-- Opening Marker --
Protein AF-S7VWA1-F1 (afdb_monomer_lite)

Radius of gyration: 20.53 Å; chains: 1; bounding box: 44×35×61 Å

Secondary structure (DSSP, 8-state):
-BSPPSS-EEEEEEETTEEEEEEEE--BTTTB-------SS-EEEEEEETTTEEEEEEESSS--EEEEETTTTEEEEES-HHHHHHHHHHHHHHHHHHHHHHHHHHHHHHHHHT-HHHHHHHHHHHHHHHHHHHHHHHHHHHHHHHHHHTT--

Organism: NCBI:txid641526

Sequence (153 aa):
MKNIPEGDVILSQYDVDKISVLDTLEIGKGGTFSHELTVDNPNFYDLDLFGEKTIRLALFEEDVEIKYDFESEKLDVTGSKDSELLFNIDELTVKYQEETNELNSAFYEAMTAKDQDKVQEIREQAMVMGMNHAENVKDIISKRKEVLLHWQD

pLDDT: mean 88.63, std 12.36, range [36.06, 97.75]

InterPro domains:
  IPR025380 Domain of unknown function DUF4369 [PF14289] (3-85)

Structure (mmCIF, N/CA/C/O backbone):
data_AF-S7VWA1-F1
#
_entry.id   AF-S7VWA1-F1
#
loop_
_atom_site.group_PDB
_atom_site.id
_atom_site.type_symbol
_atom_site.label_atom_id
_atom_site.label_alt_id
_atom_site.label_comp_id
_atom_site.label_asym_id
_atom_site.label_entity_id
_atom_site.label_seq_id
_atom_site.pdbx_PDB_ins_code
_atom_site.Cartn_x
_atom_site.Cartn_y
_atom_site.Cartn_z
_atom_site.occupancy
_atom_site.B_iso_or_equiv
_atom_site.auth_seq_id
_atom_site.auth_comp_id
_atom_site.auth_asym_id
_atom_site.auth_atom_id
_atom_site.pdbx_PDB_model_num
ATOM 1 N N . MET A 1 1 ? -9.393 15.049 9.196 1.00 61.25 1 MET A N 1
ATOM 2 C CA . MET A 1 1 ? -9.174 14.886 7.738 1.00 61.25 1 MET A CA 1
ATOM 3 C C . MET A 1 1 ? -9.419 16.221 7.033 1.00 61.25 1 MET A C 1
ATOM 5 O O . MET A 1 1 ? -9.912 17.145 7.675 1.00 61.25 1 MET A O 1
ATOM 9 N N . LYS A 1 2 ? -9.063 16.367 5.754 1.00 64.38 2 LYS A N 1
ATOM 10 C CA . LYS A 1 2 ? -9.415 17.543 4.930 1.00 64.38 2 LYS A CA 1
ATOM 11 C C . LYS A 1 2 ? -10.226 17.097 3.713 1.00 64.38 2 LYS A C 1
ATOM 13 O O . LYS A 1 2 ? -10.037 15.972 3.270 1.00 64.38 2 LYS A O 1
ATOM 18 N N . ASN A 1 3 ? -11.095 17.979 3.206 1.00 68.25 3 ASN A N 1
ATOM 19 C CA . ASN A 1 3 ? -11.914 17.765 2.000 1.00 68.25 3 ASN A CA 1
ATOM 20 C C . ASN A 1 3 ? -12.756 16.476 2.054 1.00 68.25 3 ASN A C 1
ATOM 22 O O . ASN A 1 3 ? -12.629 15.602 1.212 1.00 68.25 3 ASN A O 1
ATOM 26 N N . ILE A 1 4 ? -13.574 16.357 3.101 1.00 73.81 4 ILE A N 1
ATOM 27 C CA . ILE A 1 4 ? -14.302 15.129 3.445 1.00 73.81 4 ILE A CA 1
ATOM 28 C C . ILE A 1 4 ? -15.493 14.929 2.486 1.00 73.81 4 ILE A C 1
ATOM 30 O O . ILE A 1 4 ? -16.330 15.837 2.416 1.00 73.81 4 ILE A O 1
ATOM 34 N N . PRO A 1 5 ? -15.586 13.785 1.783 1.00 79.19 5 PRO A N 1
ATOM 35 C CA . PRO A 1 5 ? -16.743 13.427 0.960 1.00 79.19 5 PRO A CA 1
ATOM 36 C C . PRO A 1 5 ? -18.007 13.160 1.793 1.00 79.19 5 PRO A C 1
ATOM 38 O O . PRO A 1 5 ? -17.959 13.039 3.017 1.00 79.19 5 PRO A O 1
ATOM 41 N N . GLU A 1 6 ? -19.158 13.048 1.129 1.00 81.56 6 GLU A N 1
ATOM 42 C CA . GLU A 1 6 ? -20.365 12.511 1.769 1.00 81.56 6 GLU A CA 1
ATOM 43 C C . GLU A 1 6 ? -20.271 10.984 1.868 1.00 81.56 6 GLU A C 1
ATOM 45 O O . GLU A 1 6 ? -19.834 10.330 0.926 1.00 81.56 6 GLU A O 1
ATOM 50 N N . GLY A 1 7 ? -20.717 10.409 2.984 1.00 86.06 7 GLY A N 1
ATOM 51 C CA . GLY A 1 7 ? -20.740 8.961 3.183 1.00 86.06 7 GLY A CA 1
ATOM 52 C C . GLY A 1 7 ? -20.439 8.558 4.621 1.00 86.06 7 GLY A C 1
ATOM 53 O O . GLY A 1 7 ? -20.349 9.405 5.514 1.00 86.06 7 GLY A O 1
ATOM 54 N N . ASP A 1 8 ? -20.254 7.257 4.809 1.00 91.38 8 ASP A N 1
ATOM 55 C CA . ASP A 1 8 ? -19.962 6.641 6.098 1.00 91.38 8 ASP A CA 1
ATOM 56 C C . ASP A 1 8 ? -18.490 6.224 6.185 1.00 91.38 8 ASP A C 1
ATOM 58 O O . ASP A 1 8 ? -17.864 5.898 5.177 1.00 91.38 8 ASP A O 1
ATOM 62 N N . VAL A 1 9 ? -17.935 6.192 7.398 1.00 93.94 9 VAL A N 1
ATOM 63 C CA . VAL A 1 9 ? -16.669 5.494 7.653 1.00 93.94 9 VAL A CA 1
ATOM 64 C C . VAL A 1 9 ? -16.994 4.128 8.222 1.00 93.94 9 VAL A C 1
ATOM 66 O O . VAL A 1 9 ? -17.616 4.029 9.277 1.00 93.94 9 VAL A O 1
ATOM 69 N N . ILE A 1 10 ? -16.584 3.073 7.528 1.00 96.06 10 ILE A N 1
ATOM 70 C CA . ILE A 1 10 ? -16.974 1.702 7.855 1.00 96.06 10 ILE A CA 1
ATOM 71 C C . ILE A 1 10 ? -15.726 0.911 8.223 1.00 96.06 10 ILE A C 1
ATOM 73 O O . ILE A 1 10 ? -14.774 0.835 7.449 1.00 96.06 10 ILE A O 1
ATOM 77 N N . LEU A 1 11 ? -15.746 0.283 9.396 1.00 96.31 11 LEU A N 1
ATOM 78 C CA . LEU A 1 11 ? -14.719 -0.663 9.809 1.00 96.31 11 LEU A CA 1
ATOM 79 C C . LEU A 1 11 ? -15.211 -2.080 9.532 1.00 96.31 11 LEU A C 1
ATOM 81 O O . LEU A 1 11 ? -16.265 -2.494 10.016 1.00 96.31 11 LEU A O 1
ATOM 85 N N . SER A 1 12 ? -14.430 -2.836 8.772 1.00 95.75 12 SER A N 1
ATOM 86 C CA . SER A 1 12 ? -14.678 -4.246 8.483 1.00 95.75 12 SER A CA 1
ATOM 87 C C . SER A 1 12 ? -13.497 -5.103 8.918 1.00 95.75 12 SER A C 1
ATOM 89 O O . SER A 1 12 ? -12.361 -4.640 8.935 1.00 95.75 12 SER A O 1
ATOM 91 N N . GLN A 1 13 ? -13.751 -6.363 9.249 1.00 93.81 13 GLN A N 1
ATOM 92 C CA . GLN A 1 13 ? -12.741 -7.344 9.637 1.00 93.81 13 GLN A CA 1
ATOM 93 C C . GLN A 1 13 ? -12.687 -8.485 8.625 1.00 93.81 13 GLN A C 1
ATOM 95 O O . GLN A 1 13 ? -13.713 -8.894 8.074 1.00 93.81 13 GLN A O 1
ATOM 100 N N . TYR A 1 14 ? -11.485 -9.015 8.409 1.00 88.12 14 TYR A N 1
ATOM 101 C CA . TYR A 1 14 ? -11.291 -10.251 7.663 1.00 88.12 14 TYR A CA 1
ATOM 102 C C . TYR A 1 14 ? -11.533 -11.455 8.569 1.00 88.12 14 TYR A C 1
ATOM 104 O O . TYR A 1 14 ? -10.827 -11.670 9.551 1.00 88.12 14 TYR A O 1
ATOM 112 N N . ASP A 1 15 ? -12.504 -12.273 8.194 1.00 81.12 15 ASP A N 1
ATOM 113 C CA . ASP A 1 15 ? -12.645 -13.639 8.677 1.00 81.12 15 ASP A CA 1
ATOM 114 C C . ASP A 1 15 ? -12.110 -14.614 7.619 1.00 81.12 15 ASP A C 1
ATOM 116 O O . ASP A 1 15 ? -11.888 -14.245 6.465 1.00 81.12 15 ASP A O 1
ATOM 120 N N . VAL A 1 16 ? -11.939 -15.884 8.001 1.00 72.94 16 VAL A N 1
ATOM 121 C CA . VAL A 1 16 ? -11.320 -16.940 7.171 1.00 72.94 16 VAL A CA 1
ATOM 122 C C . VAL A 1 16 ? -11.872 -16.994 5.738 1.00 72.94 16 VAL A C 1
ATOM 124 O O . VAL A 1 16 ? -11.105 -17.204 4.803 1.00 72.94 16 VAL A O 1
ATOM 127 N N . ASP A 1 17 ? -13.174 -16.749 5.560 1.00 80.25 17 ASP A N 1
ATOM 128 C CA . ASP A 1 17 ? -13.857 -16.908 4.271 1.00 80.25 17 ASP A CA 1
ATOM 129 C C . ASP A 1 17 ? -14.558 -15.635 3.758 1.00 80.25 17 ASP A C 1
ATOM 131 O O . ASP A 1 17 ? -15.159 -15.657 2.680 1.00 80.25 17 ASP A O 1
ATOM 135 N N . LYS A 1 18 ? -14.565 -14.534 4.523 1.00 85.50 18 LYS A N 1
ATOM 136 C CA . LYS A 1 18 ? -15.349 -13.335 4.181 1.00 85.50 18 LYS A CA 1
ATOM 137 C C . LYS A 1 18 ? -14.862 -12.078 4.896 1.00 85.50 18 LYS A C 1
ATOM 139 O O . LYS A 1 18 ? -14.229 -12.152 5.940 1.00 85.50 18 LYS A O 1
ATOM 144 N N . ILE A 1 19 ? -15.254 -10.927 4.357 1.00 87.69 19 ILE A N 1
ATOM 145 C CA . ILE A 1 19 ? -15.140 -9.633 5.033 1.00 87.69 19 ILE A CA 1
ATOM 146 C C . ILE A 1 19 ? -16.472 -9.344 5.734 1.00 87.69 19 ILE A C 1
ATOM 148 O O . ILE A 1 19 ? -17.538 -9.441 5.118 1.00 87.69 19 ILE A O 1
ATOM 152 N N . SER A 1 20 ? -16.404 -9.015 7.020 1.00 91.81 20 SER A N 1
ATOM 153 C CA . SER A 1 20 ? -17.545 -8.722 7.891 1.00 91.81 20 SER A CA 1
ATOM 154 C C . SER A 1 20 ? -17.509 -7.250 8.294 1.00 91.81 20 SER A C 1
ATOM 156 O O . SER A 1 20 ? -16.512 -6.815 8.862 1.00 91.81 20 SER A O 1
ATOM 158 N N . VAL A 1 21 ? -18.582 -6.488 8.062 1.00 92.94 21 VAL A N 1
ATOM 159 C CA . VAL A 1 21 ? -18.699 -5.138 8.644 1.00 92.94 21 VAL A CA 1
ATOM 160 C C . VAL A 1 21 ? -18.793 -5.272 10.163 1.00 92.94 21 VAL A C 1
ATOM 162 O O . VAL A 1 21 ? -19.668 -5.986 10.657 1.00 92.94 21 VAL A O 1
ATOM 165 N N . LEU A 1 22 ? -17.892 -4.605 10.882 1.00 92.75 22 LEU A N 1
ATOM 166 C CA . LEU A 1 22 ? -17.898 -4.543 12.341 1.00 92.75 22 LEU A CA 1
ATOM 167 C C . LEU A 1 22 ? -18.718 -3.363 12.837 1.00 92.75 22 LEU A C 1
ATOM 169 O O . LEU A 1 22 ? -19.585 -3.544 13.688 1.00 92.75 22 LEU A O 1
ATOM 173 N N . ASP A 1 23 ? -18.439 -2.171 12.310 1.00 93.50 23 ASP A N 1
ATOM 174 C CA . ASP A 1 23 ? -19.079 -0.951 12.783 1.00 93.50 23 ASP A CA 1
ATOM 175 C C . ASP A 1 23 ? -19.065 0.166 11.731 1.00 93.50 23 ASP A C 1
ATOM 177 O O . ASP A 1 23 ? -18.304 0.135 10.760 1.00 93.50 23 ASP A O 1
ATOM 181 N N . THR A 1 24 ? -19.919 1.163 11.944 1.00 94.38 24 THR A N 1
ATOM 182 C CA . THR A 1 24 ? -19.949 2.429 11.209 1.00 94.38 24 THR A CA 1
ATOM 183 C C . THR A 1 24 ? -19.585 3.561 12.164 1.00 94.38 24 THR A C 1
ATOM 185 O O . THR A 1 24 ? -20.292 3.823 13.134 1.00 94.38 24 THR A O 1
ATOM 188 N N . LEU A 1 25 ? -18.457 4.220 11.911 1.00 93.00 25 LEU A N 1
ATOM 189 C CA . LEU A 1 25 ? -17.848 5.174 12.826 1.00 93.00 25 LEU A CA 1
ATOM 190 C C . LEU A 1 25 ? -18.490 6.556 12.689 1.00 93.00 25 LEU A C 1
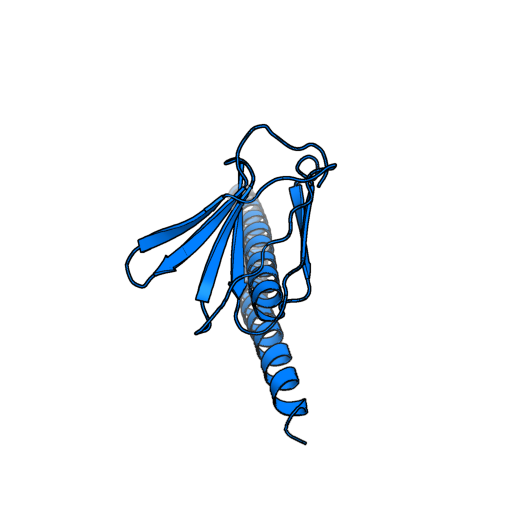ATOM 192 O O . LEU A 1 25 ? -18.592 7.115 11.596 1.00 93.00 25 LEU A O 1
ATOM 196 N N . GLU A 1 26 ? -18.852 7.148 13.827 1.00 89.12 26 GLU A N 1
ATOM 197 C CA . GLU A 1 26 ? -19.348 8.521 13.862 1.00 89.12 26 GLU A CA 1
ATOM 198 C C . GLU A 1 26 ? -18.234 9.532 13.568 1.00 89.12 26 GLU A C 1
ATOM 200 O O . GLU A 1 26 ? -17.156 9.522 14.174 1.00 89.12 26 GLU A O 1
ATOM 205 N N . ILE A 1 27 ? -18.526 10.466 12.660 1.00 88.75 27 ILE A N 1
ATOM 206 C CA . ILE A 1 27 ? -17.581 11.501 12.247 1.00 88.75 27 ILE A CA 1
ATOM 207 C C . ILE A 1 27 ? -17.793 12.777 13.052 1.00 88.75 27 ILE A C 1
ATOM 209 O O . ILE A 1 27 ? -18.796 13.482 12.938 1.00 88.75 27 ILE A O 1
ATOM 213 N N . GLY A 1 28 ? -16.788 13.095 13.860 1.00 83.75 28 GLY A N 1
ATOM 214 C CA . GLY A 1 28 ? -16.686 14.335 14.607 1.00 83.75 28 GLY A CA 1
ATOM 215 C C . GLY A 1 28 ? -16.312 15.539 13.740 1.00 83.75 28 GLY A C 1
ATOM 216 O O . GLY A 1 28 ? -16.038 15.460 12.537 1.00 83.75 28 GLY A O 1
ATOM 217 N N . LYS A 1 29 ? -16.267 16.712 14.381 1.00 78.88 29 LYS A N 1
ATOM 218 C CA . LYS A 1 29 ? -15.920 17.976 13.716 1.00 78.88 29 LYS A CA 1
ATOM 219 C C . LYS A 1 29 ? -14.548 17.889 13.042 1.00 78.88 29 LYS A C 1
ATOM 221 O O . LYS A 1 29 ? -13.563 17.549 13.682 1.00 78.88 29 LYS A O 1
ATOM 226 N N . GLY A 1 30 ? -14.478 18.285 11.771 1.00 75.81 30 GLY A N 1
ATOM 227 C CA . GLY A 1 30 ? -13.224 18.273 11.007 1.00 75.81 30 GLY A CA 1
ATOM 228 C C . GLY A 1 30 ? -12.808 16.885 10.504 1.00 75.81 30 GLY A C 1
ATOM 229 O O . GLY A 1 30 ? -11.635 16.680 10.180 1.00 75.81 30 GLY A O 1
ATOM 230 N N . GLY A 1 31 ? -13.741 15.929 10.437 1.00 83.12 31 GLY A N 1
ATOM 231 C CA . GLY A 1 31 ? -13.469 14.594 9.899 1.00 83.12 31 GLY A CA 1
ATOM 232 C C . GLY A 1 31 ? -12.551 13.787 10.797 1.00 83.12 31 GLY A C 1
ATOM 233 O O . GLY A 1 31 ? -11.582 13.208 10.312 1.00 83.12 31 GLY A O 1
ATOM 234 N N . THR A 1 32 ? -12.766 13.872 12.106 1.00 88.69 32 THR A N 1
ATOM 235 C CA . THR A 1 32 ? -12.045 13.077 13.101 1.00 88.69 32 THR A CA 1
ATOM 236 C C . THR A 1 32 ? -12.975 12.006 13.635 1.00 88.69 32 THR A C 1
ATOM 238 O O . THR A 1 32 ? -14.142 12.288 13.892 1.00 88.69 32 THR A O 1
ATOM 241 N N . PHE A 1 33 ? -12.450 10.819 13.878 1.00 91.38 33 PHE A N 1
ATOM 242 C CA . PHE A 1 33 ? -13.155 9.735 14.547 1.00 91.38 33 PHE A CA 1
ATOM 243 C C . PHE A 1 33 ? -12.196 9.068 15.531 1.00 91.38 33 PHE A C 1
ATOM 245 O O . PHE A 1 33 ? -10.980 9.231 15.433 1.00 91.38 33 PHE A O 1
ATOM 252 N N . SER A 1 34 ? -12.756 8.348 16.492 1.00 91.94 34 SER A N 1
ATOM 253 C CA . SER A 1 34 ? -12.025 7.507 17.435 1.00 91.94 34 SER A CA 1
ATOM 254 C C . SER A 1 34 ? -12.883 6.283 17.689 1.00 91.94 34 SER A C 1
ATOM 256 O O . SER A 1 34 ? -14.093 6.418 17.867 1.00 91.94 34 SER A O 1
ATOM 258 N N . HIS A 1 35 ? -12.274 5.106 17.693 1.00 91.75 35 HIS A N 1
ATOM 259 C CA . HIS A 1 35 ? -12.984 3.851 17.884 1.00 91.75 35 HIS A CA 1
ATOM 260 C C . HIS A 1 35 ? -12.120 2.916 18.723 1.00 91.75 35 HIS A C 1
ATOM 262 O O . HIS A 1 35 ? -10.932 2.765 18.451 1.00 91.75 35 HIS A O 1
ATOM 268 N N . GLU A 1 36 ? -12.719 2.321 19.750 1.00 92.00 36 GLU A N 1
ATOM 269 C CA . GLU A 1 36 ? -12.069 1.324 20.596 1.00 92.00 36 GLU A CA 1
-- Closing Marker --
■ **Problem requirements**
Above, find the line with "ATOM 185 O O"; copy it and every line down to the line with "ATOM 192 O O", exactly and both included, but no pictures.

■ **Written solution**
ATOM 185 O O . THR A 1 24 ? -20.292 3.823 13.134 1.00 94.38 24 THR A O 1
ATOM 188 N N . LEU A 1 25 ? -18.457 4.220 11.911 1.00 93.00 25 LEU A N 1
ATOM 189 C CA . LEU A 1 25 ? -17.848 5.174 12.826 1.00 93.00 25 LEU A CA 1
ATOM 190 C C . LEU A 1 25 ? -18.490 6.556 12.689 1.00 93.00 25 LEU A C 1
ATOM 192 O O . LEU A 1 25 ? -18.592 7.115 11.596 1.00 93.00 25 LEU A O 1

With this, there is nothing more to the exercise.